Question
A model rocket is launched from a roof into a large field.The path of the rocket can be modeled by the solution.Y equals negative zero point 06 x squared plus nine point six x
Answers
Answered by
GPT 3.5
minus three point two, where Y represents the height of the rocket above the ground in meters and x represents the horizontal distance from the starting point in meters.
This equation represents a quadratic function, and it can be used to calculate the height of the rocket at any given horizontal distance from the starting point. By analyzing the function, we can determine the maximum height reached by the rocket and the horizontal distance it travels before hitting the ground.
To find the maximum height of the rocket, we need to determine the vertex of the quadratic function. The vertex of a quadratic function in the form ax^2 + bx + c is given by the formula x = -b/2a.
In this case, a = -0.06 and b = 9.6. Therefore, the x-coordinate of the vertex is x = -9.6 / (2*(-0.06)) = 80. The maximum height of the rocket is then given by plugging x = 80 into the function:
Y = -0.06(80)^2 + 9.6(80) - 3.2
Y = -384 + 768 - 3.2
Y = 380.8 meters
Therefore, the maximum height reached by the rocket is 380.8 meters.

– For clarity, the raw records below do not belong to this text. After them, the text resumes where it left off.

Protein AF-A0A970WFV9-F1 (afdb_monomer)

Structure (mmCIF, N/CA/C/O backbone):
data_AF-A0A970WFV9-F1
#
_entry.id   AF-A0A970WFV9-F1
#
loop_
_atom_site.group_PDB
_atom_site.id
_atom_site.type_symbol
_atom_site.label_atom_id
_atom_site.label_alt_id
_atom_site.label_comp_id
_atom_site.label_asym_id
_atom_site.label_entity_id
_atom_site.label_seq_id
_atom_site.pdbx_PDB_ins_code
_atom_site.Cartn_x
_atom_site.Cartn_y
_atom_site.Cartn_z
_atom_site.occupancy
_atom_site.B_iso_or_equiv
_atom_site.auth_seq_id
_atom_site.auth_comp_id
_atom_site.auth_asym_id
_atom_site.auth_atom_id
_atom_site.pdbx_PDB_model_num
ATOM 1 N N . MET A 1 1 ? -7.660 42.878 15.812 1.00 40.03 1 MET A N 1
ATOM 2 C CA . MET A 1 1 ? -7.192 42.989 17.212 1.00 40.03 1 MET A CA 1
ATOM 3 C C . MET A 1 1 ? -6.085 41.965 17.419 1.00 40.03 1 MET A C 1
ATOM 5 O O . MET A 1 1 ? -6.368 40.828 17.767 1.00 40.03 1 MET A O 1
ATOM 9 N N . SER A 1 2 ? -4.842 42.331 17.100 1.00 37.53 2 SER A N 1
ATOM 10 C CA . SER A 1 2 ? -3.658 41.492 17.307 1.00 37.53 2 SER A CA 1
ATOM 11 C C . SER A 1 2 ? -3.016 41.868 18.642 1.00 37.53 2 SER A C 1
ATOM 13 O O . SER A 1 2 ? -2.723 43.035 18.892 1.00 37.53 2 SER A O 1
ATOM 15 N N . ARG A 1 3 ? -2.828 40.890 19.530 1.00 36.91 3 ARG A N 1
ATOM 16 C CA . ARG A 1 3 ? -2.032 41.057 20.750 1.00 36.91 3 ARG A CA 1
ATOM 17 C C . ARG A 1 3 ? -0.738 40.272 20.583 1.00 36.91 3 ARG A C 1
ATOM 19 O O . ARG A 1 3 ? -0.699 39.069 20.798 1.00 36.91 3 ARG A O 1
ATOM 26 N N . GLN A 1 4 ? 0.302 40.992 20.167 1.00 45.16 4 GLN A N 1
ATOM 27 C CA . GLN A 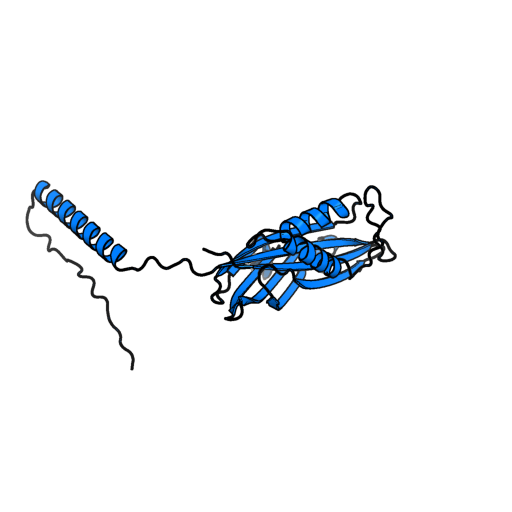1 4 ? 1.696 40.638 20.412 1.00 45.16 4 GLN A CA 1
ATOM 28 C C . GLN A 1 4 ? 1.930 40.688 21.925 1.00 45.16 4 GLN A C 1
ATOM 30 O O . GLN A 1 4 ? 1.830 41.760 22.516 1.00 45.16 4 GLN A O 1
ATOM 35 N N . TRP A 1 5 ? 2.228 39.551 22.549 1.00 32.09 5 TRP A N 1
ATOM 36 C CA . TRP A 1 5 ? 2.825 39.501 23.882 1.00 32.09 5 TRP A CA 1
ATOM 37 C C . TRP A 1 5 ? 4.213 38.886 23.741 1.00 32.09 5 TRP A C 1
ATOM 39 O O . TRP A 1 5 ? 4.372 37.705 23.446 1.00 32.09 5 TRP A O 1
ATOM 49 N N . TRP A 1 6 ? 5.209 39.756 23.868 1.00 31.00 6 TRP A N 1
ATOM 50 C CA . TRP A 1 6 ? 6.616 39.419 23.984 1.00 31.00 6 TRP A CA 1
ATOM 51 C C . TRP A 1 6 ? 6.837 38.651 25.291 1.00 31.00 6 TRP A C 1
ATOM 53 O O . TRP A 1 6 ? 6.504 39.157 26.361 1.00 31.00 6 TRP A O 1
ATOM 63 N N . LEU A 1 7 ? 7.431 37.459 25.226 1.00 36.78 7 LEU A N 1
ATOM 64 C CA . LEU A 1 7 ? 8.057 36.844 26.395 1.00 36.78 7 LEU A CA 1
ATOM 65 C C . LEU A 1 7 ? 9.425 37.499 26.588 1.00 36.78 7 LEU A C 1
ATOM 67 O O . LEU A 1 7 ? 10.420 37.142 25.962 1.00 36.78 7 LEU A O 1
ATOM 71 N N . SER A 1 8 ? 9.433 38.505 27.452 1.00 34.81 8 SER A N 1
ATOM 72 C CA . SER A 1 8 ? 10.610 39.050 28.111 1.00 34.81 8 SER A CA 1
ATOM 73 C C . SER A 1 8 ? 11.313 37.951 28.916 1.00 34.81 8 SER A C 1
ATOM 75 O O . SER A 1 8 ? 10.955 37.686 30.063 1.00 34.81 8 SER A O 1
ATOM 77 N N . LEU A 1 9 ? 12.319 37.311 28.320 1.00 35.16 9 LEU A N 1
ATOM 78 C CA . LEU A 1 9 ? 13.378 36.654 29.083 1.00 35.16 9 LEU A CA 1
ATOM 79 C C . LEU A 1 9 ? 14.167 37.740 29.831 1.00 35.16 9 LEU A C 1
ATOM 81 O O . LEU A 1 9 ? 14.624 38.687 29.183 1.00 35.16 9 LEU A O 1
ATOM 85 N N . PRO A 1 10 ? 14.400 37.632 31.149 1.00 36.75 10 PRO A N 1
ATOM 86 C CA . PRO A 1 10 ? 15.425 38.442 31.778 1.00 36.75 10 PRO A CA 1
ATOM 87 C C . PRO A 1 10 ? 16.785 37.903 31.317 1.00 36.75 10 PRO A C 1
ATOM 89 O O . PRO A 1 10 ? 17.316 36.945 31.874 1.00 36.75 10 PRO A O 1
ATOM 92 N N . ILE A 1 11 ? 17.355 38.506 30.270 1.00 40.00 11 ILE A N 1
ATOM 93 C CA . ILE A 1 11 ? 18.791 38.397 30.009 1.00 40.00 11 ILE A CA 1
ATOM 94 C C . ILE A 1 11 ? 19.466 39.177 31.134 1.00 40.00 11 ILE A C 1
ATOM 96 O O . ILE A 1 11 ? 19.517 40.407 31.116 1.00 40.00 11 ILE A O 1
ATOM 100 N N . LEU A 1 12 ? 19.937 38.456 32.147 1.00 36.59 12 LEU A N 1
ATOM 101 C CA . LEU A 1 12 ? 20.740 39.022 33.220 1.00 36.59 12 LEU A CA 1
ATOM 102 C C . LEU A 1 12 ? 22.134 39.328 32.649 1.00 36.59 12 LEU A C 1
ATOM 104 O O . LEU A 1 12 ? 23.036 38.494 32.652 1.00 36.59 12 LEU A O 1
ATOM 108 N N . LEU A 1 13 ? 22.280 40.522 32.078 1.00 35.03 13 LEU A N 1
ATOM 109 C CA . LEU A 1 13 ? 23.560 41.096 31.672 1.00 35.03 13 LEU A CA 1
ATOM 110 C C . LEU A 1 13 ? 24.295 41.531 32.946 1.00 35.03 13 LEU A C 1
ATOM 112 O O . LEU A 1 13 ? 23.995 42.575 33.522 1.00 35.03 13 LEU A O 1
ATOM 116 N N . VAL A 1 14 ? 25.230 40.706 33.418 1.00 40.78 14 VAL A N 1
ATOM 117 C CA . VAL A 1 14 ? 26.118 41.072 34.530 1.00 40.78 14 VAL A CA 1
ATOM 118 C C . VAL A 1 14 ? 27.315 41.844 33.960 1.00 40.78 14 VAL A C 1
ATOM 120 O O . VAL A 1 14 ? 28.023 41.299 33.109 1.00 40.78 14 VAL A O 1
ATOM 123 N N . PRO A 1 15 ? 27.577 43.092 34.391 1.00 37.59 15 PRO A N 1
ATOM 124 C CA . PRO A 1 15 ? 28.781 43.809 33.997 1.00 37.59 15 PRO A CA 1
ATOM 125 C C . PRO A 1 15 ? 30.020 43.144 34.618 1.00 37.59 15 PRO A C 1
ATOM 127 O O . PRO A 1 15 ? 30.127 42.983 35.833 1.00 37.59 15 PRO A O 1
ATOM 130 N N . ILE A 1 16 ? 30.968 42.760 33.762 1.00 48.47 16 ILE A N 1
ATOM 131 C CA . ILE A 1 16 ? 32.275 42.203 34.132 1.00 48.47 16 ILE A CA 1
ATOM 132 C C . ILE A 1 16 ? 33.166 43.347 34.627 1.00 48.47 16 ILE A C 1
ATOM 134 O O . ILE A 1 16 ? 33.963 43.867 33.858 1.00 48.47 16 ILE A O 1
ATOM 138 N N . GLN A 1 17 ? 33.041 43.762 35.889 1.00 44.81 17 GLN A N 1
ATOM 139 C CA . GLN A 1 17 ? 34.064 44.564 36.576 1.00 44.81 17 GLN A CA 1
ATOM 140 C C . GLN A 1 17 ? 34.021 44.331 38.093 1.00 44.81 17 GLN A C 1
ATOM 142 O O . GLN A 1 17 ? 33.490 45.142 38.839 1.00 44.81 17 GLN A O 1
ATOM 147 N N . ALA A 1 18 ? 34.588 43.215 38.548 1.00 42.91 18 ALA A N 1
ATOM 148 C CA . ALA A 1 18 ? 35.208 43.066 39.869 1.00 42.91 18 ALA A CA 1
ATOM 149 C C . ALA A 1 18 ? 35.893 41.695 39.928 1.00 42.91 18 ALA A C 1
ATOM 151 O O . ALA A 1 18 ? 35.345 40.708 39.438 1.00 42.91 18 ALA A O 1
ATOM 152 N N . GLY A 1 19 ? 37.096 41.631 40.501 1.00 48.28 19 GLY A N 1
ATOM 153 C CA . GLY A 1 19 ? 37.839 40.391 40.722 1.00 48.28 19 GLY A CA 1
ATOM 154 C C . GLY A 1 19 ? 37.143 39.501 41.749 1.00 48.28 19 GLY A C 1
ATOM 155 O O . GLY A 1 19 ? 37.516 39.489 42.917 1.00 48.28 19 GLY A O 1
ATOM 156 N N . PHE A 1 20 ? 36.119 38.774 41.316 1.00 48.84 20 PHE A N 1
ATOM 157 C CA . PHE A 1 20 ? 35.514 37.716 42.110 1.00 48.84 20 PHE A CA 1
ATOM 158 C C . PHE A 1 20 ? 36.485 36.536 42.182 1.00 48.84 20 PHE A C 1
ATOM 160 O O . PHE A 1 20 ? 37.009 36.089 41.158 1.00 48.84 20 PHE A O 1
ATOM 167 N N . SER A 1 21 ? 36.741 36.036 43.394 1.00 57.78 21 SER A N 1
ATOM 168 C CA . SER A 1 21 ? 37.466 34.779 43.574 1.00 57.78 21 SER A CA 1
ATOM 169 C C . SER A 1 21 ? 36.728 33.657 42.836 1.00 57.78 21 SER A C 1
ATOM 171 O O . SER A 1 21 ? 35.503 33.705 42.673 1.00 57.78 21 SER A O 1
ATOM 173 N N . GLN A 1 22 ? 37.460 32.634 42.384 1.00 59.06 22 GLN A N 1
ATOM 174 C CA . GLN A 1 22 ? 36.848 31.470 41.729 1.00 59.06 22 GLN A CA 1
ATOM 175 C C . GLN A 1 22 ? 35.744 30.829 42.590 1.00 59.06 22 GLN A C 1
ATOM 177 O O . GLN A 1 22 ? 34.773 30.306 42.043 1.00 59.06 22 GLN A O 1
ATOM 182 N N . ASP A 1 23 ? 35.835 30.964 43.915 1.00 66.25 23 ASP A N 1
ATOM 183 C CA . ASP A 1 23 ? 34.828 30.488 44.863 1.00 66.25 23 ASP A CA 1
ATOM 184 C C . ASP A 1 23 ? 33.482 31.214 44.709 1.00 66.25 23 ASP A C 1
ATOM 186 O O . ASP A 1 23 ? 32.435 30.569 44.671 1.00 66.25 23 ASP A O 1
ATOM 190 N N . ALA A 1 24 ? 33.488 32.540 44.522 1.00 64.06 24 ALA A N 1
ATOM 191 C CA . ALA A 1 24 ? 32.262 33.322 44.349 1.00 64.06 24 ALA A CA 1
ATOM 192 C C . ALA A 1 24 ? 31.558 33.019 43.013 1.00 64.06 24 ALA A C 1
ATOM 194 O O . ALA A 1 24 ? 30.330 32.992 42.942 1.00 64.06 24 ALA A O 1
ATOM 195 N N . VAL A 1 25 ? 32.326 32.727 41.958 1.00 65.25 25 VAL A N 1
ATOM 196 C CA . VAL A 1 25 ? 31.778 32.282 40.664 1.00 65.25 25 VAL A CA 1
ATOM 197 C C . VAL A 1 25 ? 31.178 30.874 40.780 1.00 65.25 25 VAL A C 1
ATOM 199 O O . VAL A 1 25 ? 30.134 30.594 40.186 1.00 65.25 25 VAL A O 1
ATOM 202 N N . GLY A 1 26 ? 31.802 29.995 41.572 1.00 70.56 26 GLY A N 1
ATOM 203 C CA . GLY A 1 26 ? 31.298 28.652 41.860 1.00 70.56 26 GLY A CA 1
ATOM 204 C C . GLY A 1 26 ? 29.966 28.660 42.616 1.00 70.56 26 GLY A C 1
ATOM 205 O O . GLY A 1 26 ? 29.039 27.943 42.234 1.00 70.56 26 GLY A O 1
ATOM 206 N N . GLU A 1 27 ? 29.848 29.506 43.640 1.00 76.69 27 GLU A N 1
ATOM 207 C CA . GLU A 1 27 ? 28.613 29.726 44.408 1.00 76.69 27 GLU A CA 1
ATOM 208 C C . GLU A 1 27 ? 27.483 30.270 43.519 1.00 76.69 27 GLU A C 1
ATOM 210 O O . GLU A 1 27 ? 26.370 29.738 43.526 1.00 76.69 27 GLU A O 1
ATOM 215 N N . LEU A 1 28 ? 27.778 31.262 42.669 1.00 68.75 28 LEU A N 1
ATOM 216 C CA . LEU A 1 28 ? 26.786 31.841 41.759 1.00 68.75 28 LEU A CA 1
ATOM 217 C C . LEU A 1 28 ? 26.268 30.809 40.745 1.00 68.75 28 LEU A C 1
ATOM 219 O O . LEU A 1 28 ? 25.072 30.750 40.463 1.00 68.75 28 LEU A O 1
ATOM 223 N N . LYS A 1 29 ? 27.155 29.955 40.217 1.00 71.62 29 LYS A N 1
ATOM 224 C CA . LYS A 1 29 ? 26.786 28.892 39.272 1.00 71.62 29 LYS A CA 1
ATOM 225 C C . LYS A 1 29 ? 25.849 27.866 39.914 1.00 71.62 29 LYS A C 1
ATOM 227 O O . LYS A 1 29 ? 24.871 27.466 39.281 1.00 71.62 29 LYS A O 1
ATOM 232 N N . LYS A 1 30 ? 26.107 27.491 41.173 1.00 77.44 30 LYS A N 1
ATOM 233 C CA . LYS A 1 30 ? 25.223 26.605 41.946 1.00 77.44 30 LYS A CA 1
ATOM 234 C C . LYS A 1 30 ? 23.859 27.247 42.190 1.00 77.44 30 LYS A C 1
ATOM 236 O O . LYS A 1 30 ? 22.847 26.593 41.959 1.00 77.44 30 LYS A O 1
ATOM 241 N N . ALA A 1 31 ? 23.821 28.522 42.578 1.00 74.62 31 ALA A N 1
ATOM 242 C CA . ALA A 1 31 ? 22.571 29.242 42.820 1.00 74.62 31 ALA A CA 1
ATOM 243 C C . ALA A 1 31 ? 21.714 29.370 41.545 1.00 74.62 31 ALA A C 1
ATOM 245 O O . ALA A 1 31 ? 20.500 29.160 41.582 1.00 74.62 31 ALA A O 1
ATOM 246 N N . VAL A 1 32 ? 22.340 29.643 40.393 1.00 72.56 32 VAL A N 1
ATOM 247 C CA . VAL A 1 32 ? 21.650 29.691 39.094 1.00 72.56 32 VAL A CA 1
ATOM 248 C C . VAL A 1 32 ? 21.131 28.310 38.691 1.00 72.56 32 VAL A C 1
ATOM 250 O O . VAL A 1 32 ? 19.989 28.209 38.252 1.00 72.56 32 VAL A O 1
ATOM 253 N N . GLN A 1 33 ? 21.914 27.241 38.880 1.00 74.50 33 GLN A N 1
ATOM 254 C CA . GLN A 1 33 ? 21.454 25.873 38.602 1.00 74.50 33 GLN A CA 1
ATOM 255 C C . GLN A 1 33 ? 20.277 25.469 39.490 1.00 74.50 33 GLN A C 1
ATOM 257 O O . GLN A 1 33 ? 19.287 24.958 38.979 1.00 74.50 33 GLN A O 1
ATOM 262 N N . GLN A 1 34 ? 20.340 25.759 40.789 1.00 75.62 34 GLN A N 1
ATOM 263 C CA . GLN A 1 34 ? 19.247 25.469 41.719 1.00 75.62 34 GLN A CA 1
ATOM 264 C C . GLN A 1 34 ? 17.979 26.249 41.359 1.00 75.62 34 GLN A C 1
ATOM 266 O O . GLN A 1 34 ? 16.885 25.690 41.358 1.00 75.62 34 GLN A O 1
ATOM 271 N N . THR A 1 35 ? 18.114 27.521 40.981 1.00 73.06 35 THR A N 1
ATOM 272 C CA . THR A 1 35 ? 16.971 28.342 40.558 1.00 73.06 35 THR A CA 1
ATOM 273 C C . THR A 1 35 ? 16.379 27.841 39.237 1.00 73.06 35 THR A C 1
ATOM 275 O O . THR A 1 35 ? 15.158 27.782 39.095 1.00 73.06 35 THR A O 1
ATOM 278 N N . ALA A 1 36 ? 17.221 27.425 38.286 1.00 68.06 36 ALA A N 1
ATOM 279 C CA . ALA A 1 36 ? 16.784 26.840 37.021 1.00 68.06 36 ALA A CA 1
ATOM 280 C C . ALA A 1 36 ? 16.078 25.489 37.219 1.00 68.06 36 ALA A C 1
ATOM 282 O O . ALA A 1 36 ? 15.066 25.235 36.572 1.00 68.06 36 ALA A O 1
ATOM 283 N N . GLU A 1 37 ? 16.553 24.644 38.137 1.00 71.69 37 GLU A N 1
ATOM 284 C CA . GLU A 1 37 ? 15.896 23.379 38.480 1.00 71.69 37 GLU A CA 1
ATOM 285 C C . GLU A 1 37 ? 14.544 23.592 39.165 1.00 71.69 37 GLU A C 1
ATOM 287 O O . GLU A 1 37 ? 13.578 22.904 38.837 1.00 71.69 37 GLU A O 1
ATOM 292 N N . VAL A 1 38 ? 14.443 24.558 40.082 1.00 75.75 38 VAL A N 1
ATOM 293 C CA . VAL A 1 38 ? 13.174 24.896 40.744 1.00 75.75 38 VAL A CA 1
ATOM 294 C C . VAL A 1 38 ? 12.171 25.469 39.740 1.00 75.75 38 VAL A C 1
ATOM 296 O O . VAL A 1 38 ? 11.003 25.087 39.767 1.00 75.75 38 VAL A O 1
ATOM 299 N N . ALA A 1 39 ? 12.621 26.319 38.812 1.00 67.19 39 ALA A N 1
ATOM 300 C CA . ALA A 1 39 ? 11.785 26.836 37.730 1.00 67.19 39 ALA A CA 1
ATOM 301 C C . ALA A 1 39 ? 11.363 25.738 36.737 1.00 67.19 39 ALA A C 1
ATOM 303 O O . ALA A 1 39 ? 10.221 25.719 36.289 1.00 67.19 39 ALA A O 1
ATOM 304 N N . ALA A 1 40 ? 12.251 24.793 36.417 1.00 63.91 40 ALA A N 1
ATOM 305 C CA . ALA A 1 40 ? 11.922 23.660 35.557 1.00 63.91 40 ALA A CA 1
ATOM 306 C C . ALA A 1 40 ? 10.908 22.714 36.220 1.00 63.91 40 ALA A C 1
ATOM 308 O O . ALA A 1 40 ? 9.989 22.242 35.556 1.00 63.91 40 ALA A O 1
ATOM 309 N N . ARG A 1 41 ? 11.037 22.471 37.532 1.00 69.06 41 ARG A N 1
ATOM 310 C CA . ARG A 1 41 ? 10.087 21.653 38.302 1.00 69.06 41 ARG A CA 1
ATOM 311 C C . ARG A 1 41 ? 8.720 22.315 38.424 1.00 69.06 41 ARG A C 1
ATOM 313 O O . ARG A 1 41 ? 7.723 21.643 38.196 1.00 69.06 41 ARG A O 1
ATOM 320 N N . SER A 1 42 ? 8.665 23.616 38.705 1.00 65.81 42 SER A N 1
ATOM 321 C CA . SER A 1 42 ? 7.388 24.331 38.796 1.00 65.81 42 SER A CA 1
ATOM 322 C C . SER A 1 42 ? 6.684 24.441 37.440 1.00 65.81 42 SER A C 1
ATOM 324 O O . SER A 1 42 ? 5.462 24.334 37.380 1.00 65.81 42 SER A O 1
ATOM 326 N N . LEU A 1 43 ? 7.436 24.571 36.340 1.00 58.31 43 LEU A N 1
ATOM 327 C CA . LEU A 1 43 ? 6.881 24.529 34.986 1.00 58.31 43 LEU A CA 1
ATOM 328 C C . LEU A 1 43 ? 6.371 23.124 34.622 1.00 58.31 43 LEU A C 1
ATOM 330 O O . LEU A 1 43 ? 5.319 22.995 34.000 1.00 58.31 43 LEU A O 1
ATOM 334 N N . ALA A 1 44 ? 7.087 22.075 35.040 1.00 60.19 44 ALA A N 1
ATOM 335 C CA . ALA A 1 44 ? 6.679 20.686 34.843 1.00 60.19 44 ALA A CA 1
ATOM 336 C C . ALA A 1 44 ? 5.443 20.296 35.678 1.00 60.19 44 ALA A C 1
ATOM 338 O O . ALA A 1 44 ? 4.627 19.519 35.199 1.00 60.19 44 ALA A O 1
ATOM 339 N N . GLU A 1 45 ? 5.267 20.853 36.882 1.00 60.50 45 GLU A N 1
ATOM 340 C CA . GLU A 1 45 ? 4.056 20.668 37.705 1.00 60.50 45 GLU A CA 1
ATOM 341 C C . GLU A 1 45 ? 2.842 21.457 37.185 1.00 60.50 45 GLU A C 1
ATOM 343 O O . GLU A 1 45 ? 1.703 21.051 37.408 1.00 60.50 45 GLU A O 1
ATOM 348 N N . GLN A 1 46 ? 3.062 22.578 36.491 1.00 55.97 46 GLN A N 1
ATOM 349 C CA . GLN A 1 46 ? 1.989 23.419 35.941 1.00 55.97 46 GLN A CA 1
ATOM 350 C C . GLN A 1 46 ? 1.477 22.956 34.573 1.00 55.97 46 GLN A C 1
ATOM 352 O O . GLN A 1 46 ? 0.389 23.363 34.157 1.00 55.97 46 GLN A O 1
ATOM 357 N N . LEU A 1 47 ? 2.228 22.108 33.869 1.00 52.78 47 LEU A N 1
ATOM 358 C CA . LEU A 1 47 ? 1.758 21.443 32.661 1.00 52.78 47 LEU A CA 1
ATOM 359 C C . LEU A 1 47 ? 0.964 20.201 33.083 1.00 52.78 47 LEU A C 1
ATOM 361 O O . LEU A 1 47 ? 1.570 19.246 33.570 1.00 52.78 47 LEU A O 1
ATOM 365 N N . PRO A 1 48 ? -0.372 20.161 32.907 1.00 55.09 48 PRO A N 1
ATOM 366 C CA . PRO A 1 48 ? -1.089 18.907 33.075 1.00 55.09 48 PRO A CA 1
ATOM 367 C C . PRO A 1 48 ? -0.424 17.882 32.157 1.00 55.09 48 PRO A C 1
ATOM 369 O O . PRO A 1 48 ? -0.189 18.182 30.984 1.00 55.09 48 PRO A O 1
ATOM 372 N N . ALA A 1 49 ? -0.092 16.701 32.687 1.00 53.59 49 ALA A N 1
ATOM 373 C CA . ALA A 1 49 ? 0.368 15.584 31.876 1.00 53.59 49 ALA A CA 1
ATOM 374 C C . ALA A 1 49 ? -0.686 15.367 30.785 1.00 53.59 49 ALA A C 1
ATOM 376 O O . ALA A 1 49 ? -1.789 14.896 31.067 1.00 53.59 49 ALA A O 1
ATOM 377 N N . ALA A 1 50 ? -0.398 15.839 29.570 1.00 53.81 50 ALA A N 1
ATOM 378 C CA . ALA A 1 50 ? -1.341 15.765 28.475 1.00 53.81 50 ALA A CA 1
ATOM 379 C C . ALA A 1 50 ? -1.622 14.282 28.265 1.00 53.81 50 ALA A C 1
ATOM 381 O O . ALA A 1 50 ? -0.702 13.519 27.961 1.00 53.81 50 ALA A O 1
ATOM 382 N N . ALA A 1 51 ? -2.871 13.869 28.497 1.00 60.31 51 ALA A N 1
ATOM 383 C CA . ALA A 1 51 ? -3.298 12.520 28.170 1.00 60.31 51 ALA A CA 1
ATOM 384 C C . ALA A 1 51 ? -2.840 12.226 26.731 1.00 60.31 51 ALA A C 1
ATOM 386 O O . ALA A 1 51 ? -2.958 13.128 25.887 1.00 60.31 51 ALA A O 1
ATOM 387 N N . PRO A 1 52 ? -2.280 11.034 26.449 1.00 63.38 52 PRO A N 1
ATOM 388 C CA . PRO A 1 52 ? -1.774 10.731 25.120 1.00 63.38 52 PRO A CA 1
ATOM 389 C C . PRO A 1 52 ? -2.872 11.034 24.108 1.00 63.38 52 PRO A C 1
ATOM 391 O O . PRO A 1 52 ? -4.011 10.583 24.270 1.00 63.38 52 PRO A O 1
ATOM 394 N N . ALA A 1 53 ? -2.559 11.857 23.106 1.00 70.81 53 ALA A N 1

To determine the horizontal distance the rocket travels before hitting the ground, we need to find the x-intercepts of the function. The x-intercepts correspond to the points where the rocket hits the ground.
To find the x-intercepts, we set Y = 0 and solve for x:
0 = -0.06x^2 + 9.6x - 3.2
0 = 0.06x^2 - 9.6x + 3.2
This equation can be solved using the quadratic formula, x = (-b ± √(b^2 - 4ac)) / 2a. Plugging in a = 0.06, b = -9.6, and c = 3.2, we get x ≈ 15.4 and x ≈ 34.6.
Therefore, the rocket travels approximately 15.4 meters and 34.6 meters before hitting the ground.
This equation represents a quadratic function, and it can be used to calculate the height of the rocket at any given horizontal distance from the starting point. By analyzing the function, we can determine the maximum height reached by the rocket and the horizontal distance it travels before hitting the ground.
To find the maximum height of the rocket, we need to determine the vertex of the quadratic function. The vertex of a quadratic function in the form ax^2 + bx + c is given by the formula x = -b/2a.
In this case, a = -0.06 and b = 9.6. Therefore, the x-coordinate of the vertex is x = -9.6 / (2*(-0.06)) = 80. The maximum height of the rocket is then given by plugging x = 80 into the function:
Y = -0.06(80)^2 + 9.6(80) - 3.2
Y = -384 + 768 - 3.2
Y = 380.8 meters
Therefore, the maximum height reached by the rocket is 380.8 meters.
To determine the horizontal distance the rocket travels before hitting the ground, we need to find the x-intercepts of the function. The x-intercepts correspond to the points where the rocket hits the ground.
To find the x-intercepts, we set Y = 0 and solve for x:
0 = -0.06x^2 + 9.6x - 3.2
0 = 0.06x^2 - 9.6x + 3.2
This equation can be solved using the quadratic formula, x = (-b ± √(b^2 - 4ac)) / 2a. Plugging in a = 0.06, b = -9.6, and c = 3.2, we get x ≈ 15.4 and x ≈ 34.6.
Therefore, the rocket travels approximately 15.4 meters and 34.6 meters before hitting the ground.